I've called in bunches of them while hunting the lake shore (since you can't hunt the preserve, conveniently forgotten by quite a few folks out there) and there are lots that seem to roost over on some of the western most club areas as well. Thats cool that you're taking them on tours out there.... I bet with the freshwater ponds back in there, you could get some great pictures of nesting pairs of all sorts of birds. Here's some pics I got and a little video from the shore. These birds all started out over the clubs and then swung in either behind me or out in front.... too bad you can't swan hunt that far south on the GSL.


----------



## dkhntrdstn (Sep 7, 2007)

> too bad you can't swan hunt that far south on the GSL.


You can hunt swans all the way to north temple and the free way heading out to wendover. So you can hunt swan there.


----------



## Riverrat77 (Sep 7, 2007)

dkhntrdstn said:


> > too bad you can't swan hunt that far south on the GSL.
> 
> 
> You can hunt swans all the way to north temple and the free way heading out to wendover. So you can hunt swan there.

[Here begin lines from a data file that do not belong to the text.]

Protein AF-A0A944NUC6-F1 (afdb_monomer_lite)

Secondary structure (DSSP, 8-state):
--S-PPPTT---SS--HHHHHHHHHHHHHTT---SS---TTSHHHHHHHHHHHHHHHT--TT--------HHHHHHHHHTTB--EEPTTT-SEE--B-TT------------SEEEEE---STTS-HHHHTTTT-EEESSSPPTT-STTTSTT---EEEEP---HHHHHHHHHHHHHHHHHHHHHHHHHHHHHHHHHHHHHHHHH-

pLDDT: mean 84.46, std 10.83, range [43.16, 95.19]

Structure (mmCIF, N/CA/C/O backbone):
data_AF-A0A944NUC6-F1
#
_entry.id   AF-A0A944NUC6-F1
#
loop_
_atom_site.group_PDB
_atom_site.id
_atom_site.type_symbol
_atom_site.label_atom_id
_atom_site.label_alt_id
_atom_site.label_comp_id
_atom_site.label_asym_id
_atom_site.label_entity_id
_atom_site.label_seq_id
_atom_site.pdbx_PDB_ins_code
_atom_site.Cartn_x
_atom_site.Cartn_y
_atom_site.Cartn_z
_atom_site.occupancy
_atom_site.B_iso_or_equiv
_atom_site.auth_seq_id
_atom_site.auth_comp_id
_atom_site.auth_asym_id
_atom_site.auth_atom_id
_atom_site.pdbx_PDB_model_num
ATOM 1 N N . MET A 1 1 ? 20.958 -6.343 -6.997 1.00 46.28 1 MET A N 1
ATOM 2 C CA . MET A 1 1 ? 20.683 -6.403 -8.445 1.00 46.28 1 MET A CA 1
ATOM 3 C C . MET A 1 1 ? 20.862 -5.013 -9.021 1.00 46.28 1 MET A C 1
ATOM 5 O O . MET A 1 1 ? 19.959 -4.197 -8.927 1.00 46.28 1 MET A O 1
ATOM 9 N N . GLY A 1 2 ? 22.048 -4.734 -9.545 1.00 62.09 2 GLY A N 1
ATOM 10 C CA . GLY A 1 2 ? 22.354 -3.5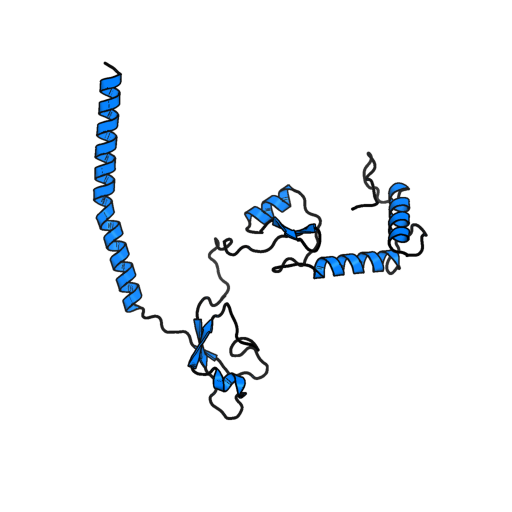20 -10.291 1.00 62.09 2 GLY A CA 1
ATOM 11 C C . GLY A 1 2 ? 23.604 -3.801 -11.112 1.00 62.09 2 GLY A C 1
ATOM 12 O O . GLY A 1 2 ? 24.539 -4.387 -10.578 1.00 62.09 2 GLY A O 1
ATOM 13 N N . PHE A 1 3 ? 23.583 -3.474 -12.403 1.00 78.38 3 PHE A N 1
ATOM 14 C CA . PHE A 1 3 ? 24.744 -3.628 -13.293 1.00 78.38 3 PHE A CA 1
ATOM 15 C C . PHE A 1 3 ? 25.654 -2.391 -13.282 1.00 78.38 3 PHE A C 1
ATOM 17 O O . PHE A 1 3 ? 26.691 -2.398 -13.932 1.00 78.38 3 PHE A O 1
ATOM 24 N N . TYR A 1 4 ? 25.244 -1.329 -12.578 1.00 80.94 4 TYR A N 1
ATOM 25 C CA . TYR A 1 4 ? 25.973 -0.071 -12.474 1.00 80.94 4 TYR A CA 1
ATOM 26 C C . TYR A 1 4 ? 26.653 0.038 -11.112 1.00 80.94 4 TYR A C 1
ATOM 28 O O . TYR A 1 4 ? 25.987 0.000 -10.074 1.00 80.94 4 TYR A O 1
ATOM 36 N N . GLU A 1 5 ? 27.970 0.197 -11.136 1.00 78.88 5 GLU A N 1
ATOM 37 C CA . GLU A 1 5 ? 28.780 0.525 -9.969 1.00 78.88 5 GLU A CA 1
ATOM 38 C C . GLU A 1 5 ? 29.063 2.026 -9.997 1.00 78.88 5 GLU A C 1
ATOM 40 O O . GLU A 1 5 ? 29.609 2.538 -10.975 1.00 78.88 5 GLU A O 1
ATOM 45 N N . VAL A 1 6 ? 28.644 2.736 -8.946 1.00 79.62 6 VAL A N 1
ATOM 46 C CA . VAL A 1 6 ? 28.823 4.190 -8.857 1.00 79.62 6 VAL A CA 1
ATOM 47 C C . VAL A 1 6 ? 30.314 4.488 -8.667 1.00 79.62 6 VAL A C 1
ATOM 49 O O . VAL A 1 6 ? 30.884 4.026 -7.678 1.00 79.62 6 VAL A O 1
ATOM 52 N N . PRO A 1 7 ? 30.953 5.257 -9.565 1.00 80.75 7 PRO A N 1
ATOM 53 C CA . PRO A 1 7 ? 32.351 5.643 -9.406 1.00 80.75 7 PRO A CA 1
ATOM 54 C C . PRO A 1 7 ? 32.568 6.572 -8.201 1.00 80.75 7 PRO A C 1
ATOM 56 O O . PRO A 1 7 ? 31.659 7.305 -7.808 1.00 80.75 7 PRO A O 1
ATOM 59 N N . ASP A 1 8 ? 33.798 6.634 -7.678 1.00 80.44 8 ASP A N 1
ATOM 60 C CA . ASP A 1 8 ? 34.169 7.472 -6.517 1.00 80.44 8 ASP A CA 1
ATOM 61 C C . ASP A 1 8 ? 33.830 8.969 -6.680 1.00 80.44 8 ASP A C 1
ATOM 63 O O . ASP A 1 8 ? 33.650 9.690 -5.700 1.00 80.44 8 ASP A O 1
ATOM 67 N N . TRP A 1 9 ? 33.739 9.450 -7.920 1.00 77.12 9 TRP A N 1
ATOM 68 C CA . TRP A 1 9 ? 33.444 10.841 -8.274 1.00 77.12 9 TRP A CA 1
ATOM 69 C C . TRP A 1 9 ? 31.947 11.121 -8.524 1.00 77.12 9 TRP A C 1
ATOM 71 O O . TRP A 1 9 ? 31.584 12.251 -8.847 1.00 77.12 9 TRP A O 1
ATOM 81 N N . GLY A 1 10 ? 31.070 10.133 -8.313 1.00 76.00 10 GLY A N 1
ATOM 82 C CA . GLY A 1 10 ? 29.612 10.273 -8.398 1.00 76.00 10 GLY A CA 1
ATOM 83 C C . GLY A 1 10 ? 29.039 10.179 -9.818 1.00 76.00 10 GLY A C 1
ATOM 84 O O . GLY A 1 10 ? 29.759 9.980 -10.786 1.00 76.00 10 GLY A O 1
ATOM 85 N N . MET A 1 11 ? 27.712 10.296 -9.954 1.00 76.19 11 MET A N 1
ATOM 86 C CA . MET A 1 11 ? 27.051 10.305 -11.269 1.00 76.19 11 MET A CA 1
ATOM 87 C C . MET A 1 11 ? 27.157 11.684 -11.931 1.00 76.19 11 MET A C 1
ATOM 89 O O . MET A 1 11 ? 26.741 12.687 -11.351 1.00 76.19 11 MET A O 1
ATOM 93 N N . THR A 1 12 ? 27.664 11.727 -13.164 1.00 76.38 12 THR A N 1
ATOM 94 C CA . THR A 1 12 ? 27.666 12.933 -14.007 1.00 76.38 12 THR A CA 1
ATOM 95 C C . THR A 1 12 ? 26.425 13.023 -14.888 1.00 76.38 12 THR A C 1
ATOM 97 O O . THR A 1 12 ? 25.766 12.031 -15.180 1.00 76.38 12 THR A O 1
ATOM 100 N N . GLU A 1 13 ? 26.138 14.231 -15.373 1.00 77.25 13 GLU A N 1
ATOM 101 C CA . GLU A 1 13 ? 25.104 14.492 -16.386 1.00 77.25 13 GLU A CA 1
ATOM 102 C C . GLU A 1 13 ? 25.438 13.889 -17.766 1.00 77.25 13 GLU A C 1
ATOM 104 O O . GLU A 1 13 ? 24.554 13.683 -18.597 1.00 77.25 13 GLU A O 1
ATOM 109 N N . PHE A 1 14 ? 26.713 13.565 -17.998 1.00 80.00 14 PHE A N 1
ATOM 110 C CA . PHE A 1 14 ? 27.183 12.887 -19.199 1.00 80.00 14 PHE A CA 1
ATOM 111 C C . PHE A 1 14 ? 27.312 11.381 -18.951 1.00 80.00 14 PHE A C 1
ATOM 113 O O . PHE A 1 14 ? 27.876 10.996 -17.923 1.00 80.00 14 PHE A O 1
ATOM 120 N N . PRO A 1 15 ? 26.857 10.533 -19.894 1.00 80.31 15 PRO A N 1
ATOM 121 C CA . PRO A 1 15 ? 27.066 9.095 -19.817 1.00 80.31 15 PRO A CA 1
ATOM 122 C C . PRO A 1 15 ? 28.557 8.763 -19.767 1.00 80.31 15 PRO A C 1
ATOM 124 O O . PRO A 1 15 ? 29.322 9.162 -20.649 1.00 80.31 15 PRO A O 1
ATOM 127 N N . ASP A 1 16 ? 28.958 8.008 -18.754 1.00 85.50 16 ASP A N 1
ATOM 128 C CA . ASP A 1 16 ? 30.321 7.530 -18.580 1.00 85.50 16 ASP A CA 1
ATOM 129 C C . ASP A 1 16 ? 30.466 6.065 -19.023 1.00 85.50 16 ASP A C 1
ATOM 131 O O . ASP A 1 16 ? 29.503 5.399 -19.417 1.00 85.50 16 ASP A O 1
ATOM 135 N N . ARG A 1 17 ? 31.699 5.541 -18.996 1.00 87.88 17 ARG A N 1
ATOM 136 C CA . ARG A 1 17 ? 31.959 4.147 -19.394 1.00 87.88 17 ARG A CA 1
ATOM 137 C C . ARG A 1 17 ? 31.218 3.149 -18.508 1.00 87.88 17 ARG A C 1
ATOM 139 O O . ARG A 1 17 ? 30.648 2.205 -19.044 1.00 87.88 17 ARG A O 1
ATOM 146 N N . ALA A 1 18 ? 31.186 3.384 -17.194 1.00 87.88 18 ALA A N 1
ATOM 147 C CA . ALA A 1 18 ? 30.512 2.498 -16.252 1.00 87.88 18 ALA A CA 1
ATOM 148 C C . ALA A 1 18 ? 29.012 2.385 -16.567 1.00 87.88 18 ALA A C 1
ATOM 150 O O . ALA A 1 18 ? 28.465 1.283 -16.570 1.00 87.88 18 ALA A O 1
ATOM 151 N N . LEU A 1 19 ? 28.352 3.495 -16.917 1.00 87.25 19 LEU A N 1
ATOM 152 C CA . LEU A 1 19 ? 26.937 3.488 -17.280 1.00 87.25 19 LEU A CA 1
ATOM 153 C C . LEU A 1 19 ? 26.707 2.770 -18.610 1.00 87.25 19 LEU A C 1
ATOM 155 O O . LEU A 1 19 ? 25.783 1.968 -18.726 1.00 87.25 19 LEU A O 1
ATOM 159 N N . ILE A 1 20 ? 27.554 3.020 -19.609 1.00 91.12 20 ILE A N 1
ATOM 160 C CA . ILE A 1 20 ? 27.450 2.365 -20.921 1.00 91.12 20 ILE A CA 1
ATOM 161 C C . ILE A 1 20 ? 27.622 0.846 -20.785 1.00 91.12 20 ILE A C 1
ATOM 163 O O . ILE A 1 20 ? 26.850 0.081 -21.369 1.00 91.12 20 ILE A O 1
ATOM 167 N N . ASP A 1 21 ? 28.596 0.395 -19.998 1.00 92.81 21 ASP A N 1
ATOM 168 C CA . ASP A 1 21 ? 28.842 -1.031 -19.775 1.00 92.81 21 ASP A CA 1
ATOM 169 C C . ASP A 1 21 ? 27.716 -1.681 -18.955 1.00 92.81 21 ASP A C 1
ATOM 171 O O . ASP A 1 21 ? 27.313 -2.815 -19.243 1.00 92.81 21 ASP A O 1
ATOM 175 N N . ALA A 1 22 ? 27.112 -0.940 -18.021 1.00 91.06 22 ALA A N 1
ATOM 176 C CA . ALA A 1 22 ? 25.904 -1.368 -17.322 1.00 91.06 22 ALA A CA 1
ATOM 177 C C . ALA A 1 22 ? 24.711 -1.538 -18.280 1.00 91.06 22 ALA A C 1
ATOM 179 O O . ALA A 1 22 ? 24.008 -2.549 -18.211 1.00 91.06 22 ALA A O 1
ATOM 180 N N . ILE A 1 23 ? 24.504 -0.597 -19.212 1.00 92.19 23 ILE A N 1
ATOM 181 C CA . ILE A 1 23 ? 23.442 -0.687 -20.228 1.00 92.19 23 ILE A CA 1
ATOM 182 C C . ILE A 1 23 ? 23.675 -1.901 -21.132 1.00 92.19 23 ILE A C 1
ATOM 184 O O . ILE A 1 23 ? 22.739 -2.663 -21.368 1.00 92.19 23 ILE A O 1
ATOM 188 N N . ARG A 1 24 ? 24.910 -2.141 -21.591 1.00 93.62 24 ARG A N 1
ATOM 189 C CA . ARG A 1 24 ? 25.240 -3.332 -22.398 1.00 93.62 24 ARG A CA 1
ATOM 190 C C . ARG A 1 24 ? 24.974 -4.626 -21.643 1.00 93.62 24 ARG A C 1
ATOM 192 O O . ARG A 1 2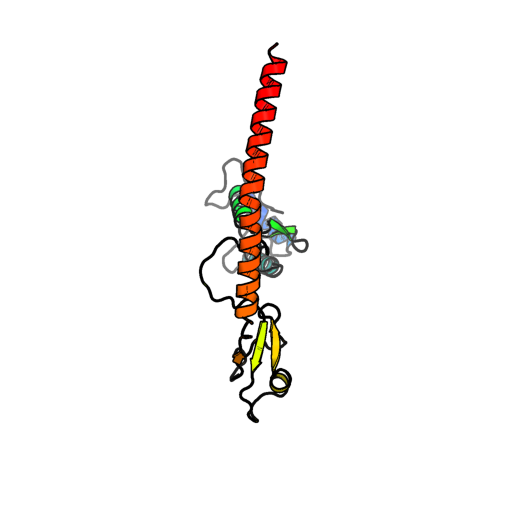4 ? 24.409 -5.557 -22.211 1.00 93.62 24 ARG A O 1
ATOM 199 N N . SER A 1 25 ? 25.348 -4.674 -20.368 1.00 94.38 25 SER A N 1
ATOM 200 C CA . SER A 1 25 ? 25.112 -5.835 -19.507 1.00 94.38 25 SER A CA 1
ATOM 201 C C . SER A 1 25 ? 23.618 -6.099 -19.328 1.00 94.38 25 SER A C 1
ATOM 203 O O . SER A 1 25 ? 23.173 -7.236 -19.472 1.00 94.38 25 SER A O 1
ATOM 205 N N . PHE A 1 26 ? 22.825 -5.046 -19.105 1.00 93.44 26 PHE A N 1
ATOM 206 C CA . PHE A 1 26 ? 21.367 -5.138 -19.039 1.00 93.44 26 PHE A CA 1
ATOM 207 C C . PHE A 1 26 ? 20.762 -5.623 -20.361 1.00 93.44 26 PHE A C 1
ATOM 209 O O . PHE A 1 26 ? 19.933 -6.531 -20.357 1.00 93.44 26 PHE A O 1
ATOM 216 N N . GLN A 1 27 ? 21.184 -5.053 -21.490 1.00 94.88 27 GLN A N 1
ATOM 217 C CA . GLN A 1 27 ? 20.711 -5.453 -22.815 1.00 94.88 27 GLN A CA 1
ATOM 218 C C . GLN A 1 27 ? 21.014 -6.924 -23.089 1.00 94.88 27 GLN A C 1
ATOM 220 O O . GLN A 1 27 ? 20.117 -7.672 -23.468 1.00 94.88 27 GLN A O 1
ATOM 225 N N . HIS A 1 28 ? 22.246 -7.358 -22.818 1.00 95.12 28 HIS A N 1
ATOM 226 C CA . HIS A 1 28 ? 22.660 -8.747 -22.980 1.00 95.12 28 HIS A CA 1
ATOM 227 C C . HIS A 1 28 ? 21.847 -9.691 -22.083 1.00 95.12 28 HIS A C 1
ATOM 229 O O . HIS A 1 28 ? 21.341 -10.707 -22.553 1.00 95.12 28 HIS A O 1
ATOM 235 N N . ALA A 1 29 ? 21.675 -9.346 -20.803 1.00 93.00 29 ALA A N 1
ATOM 236 C CA . ALA A 1 29 ? 20.932 -10.161 -19.841 1.00 93.00 29 ALA A CA 1
ATOM 237 C C . ALA A 1 29 ? 19.447 -10.330 -20.204 1.00 93.00 29 ALA A C 1
ATOM 239 O O . ALA A 1 29 ? 18.843 -11.337 -19.844 1.00 93.00 29 ALA A O 1
ATOM 240 N N . ASN A 1 30 ? 18.870 -9.365 -20.922 1.00 91.94 30 ASN A N 1
ATOM 241 C CA . ASN A 1 30 ? 17.457 -9.360 -21.297 1.00 91.94 30 ASN A CA 1
ATOM 242 C C . ASN A 1 30 ? 17.216 -9.694 -22.777 1.00 91.94 30 ASN A C 1
ATOM 244 O O . ASN A 1 30 ? 16.098 -9.533 -23.261 1.00 91.94 30 ASN A O 1
ATOM 248 N N . GLY A 1 31 ? 18.243 -10.164 -23.497 1.00 94.06 31 GLY A N 1
ATOM 249 C CA . GLY A 1 31 ? 18.125 -10.568 -24.902 1.00 94.06 31 GLY A CA 1
ATOM 250 C C . GLY A 1 31 ? 17.817 -9.419 -25.867 1.00 94.06 31 GLY A C 1
ATOM 251 O O . GLY A 1 31 ? 17.269 -9.661 -26.939 1.00 94.06 31 GLY A O 1
ATOM 252 N N . LEU A 1 32 ? 18.147 -8.183 -25.487 1.00 94.25 32 LEU A N 1
ATOM 253 C CA . LEU A 1 32 ? 17.948 -6.981 -26.297 1.00 94.25 32 LEU A CA 1
ATOM 254 C C . LEU A 1 32 ? 19.165 -6.721 -27.190 1.00 94.25 32 LEU A C 1
ATOM 256 O O . LEU A 1 32 ? 20.244 -7.295 -27.003 1.00 94.25 32 LEU A O 1
ATOM 260 N N . ARG A 1 33 ? 19.034 -5.778 -28.128 1.00 93.19 33 ARG A N 1
ATOM 261 C CA . ARG A 1 33 ? 20.178 -5.322 -28.921 1.00 93.19 33 ARG A CA 1
ATOM 262 C C . ARG A 1 33 ? 21.258 -4.694 -28.029 1.00 93.19 33 ARG A C 1
ATOM 264 O O . ARG A 1 33 ? 21.027 -3.667 -27.400 1.00 93.19 33 ARG A O 1
ATOM 271 N N . VAL A 1 34 ? 22.460 -5.275 -28.031 1.00 95.19 34 VAL A N 1
ATOM 272 C CA . VAL A 1 34 ? 23.605 -4.819 -27.220 1.00 95.19 34 VAL A CA 1
ATOM 273 C C . VAL A 1 34 ? 24.349 -3.679 -27.922 1.00 95.19 34 VAL A C 1
ATOM 275 O O . VAL A 1 34 ? 25.380 -3.883 -28.560 1.00 95.19 34 VAL A O 1
ATOM 278 N N . ASP A 1 35 ? 23.810 -2.467 -27.844 1.00 92.75 35 ASP A N 1
ATOM 279 C CA . ASP A 1 35 ? 24.411 -1.256 -28.422 1.00 92.75 35 ASP A CA 1
ATOM 280 C C . ASP A 1 35 ? 24.954 -0.275 -27.364 1.00 92.75 35 ASP A C 1
ATOM 282 O O . ASP A 1 35 ? 25.686 0.654 -27.705 1.00 92.75 35 ASP A O 1
ATOM 286 N N . GLY A 1 36 ? 24.659 -0.504 -26.080 1.00 91.62 36 GLY A N 1
ATOM 287 C CA . GLY A 1 36 ? 25.018 0.382 -24.973 1.00 91.62 36 GLY A CA 1
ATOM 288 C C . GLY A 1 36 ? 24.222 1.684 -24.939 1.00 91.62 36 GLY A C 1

 :shock: Really.... sweetness. I was kinda thinking about putting in this year (since Wendy has been good about letting me have money to mount birds lately) but I didn't want to have to bug a boater to take me out away from the crowds. Ha... swans out of a layout.... this should be interesting if I can get a tag. :lol:


----------



## shotgunwill (May 16, 2008)

Riverrat77 said:


> Ha... swans out of a layout....


Let's do it. My tag went un-filled last year.


----------



## dkhntrdstn (Sep 7, 2007)

Riverrat77 said:


> dkhntrdstn said:
> 
> 
> > > too bad you can't swan hunt that far south on the GSL.
> ...


yep you can hunt them there. I dont see them changing it this year so you should be fine. Hope it works out for you out there.


----------



## rick_rudder (Dec 31, 2007)

Most of the young women hadn't seen swan in the wild. It was a great experience for them.[/quote]

I love it whe the young ladys see my swan for the first time, it is great for everyone!


----------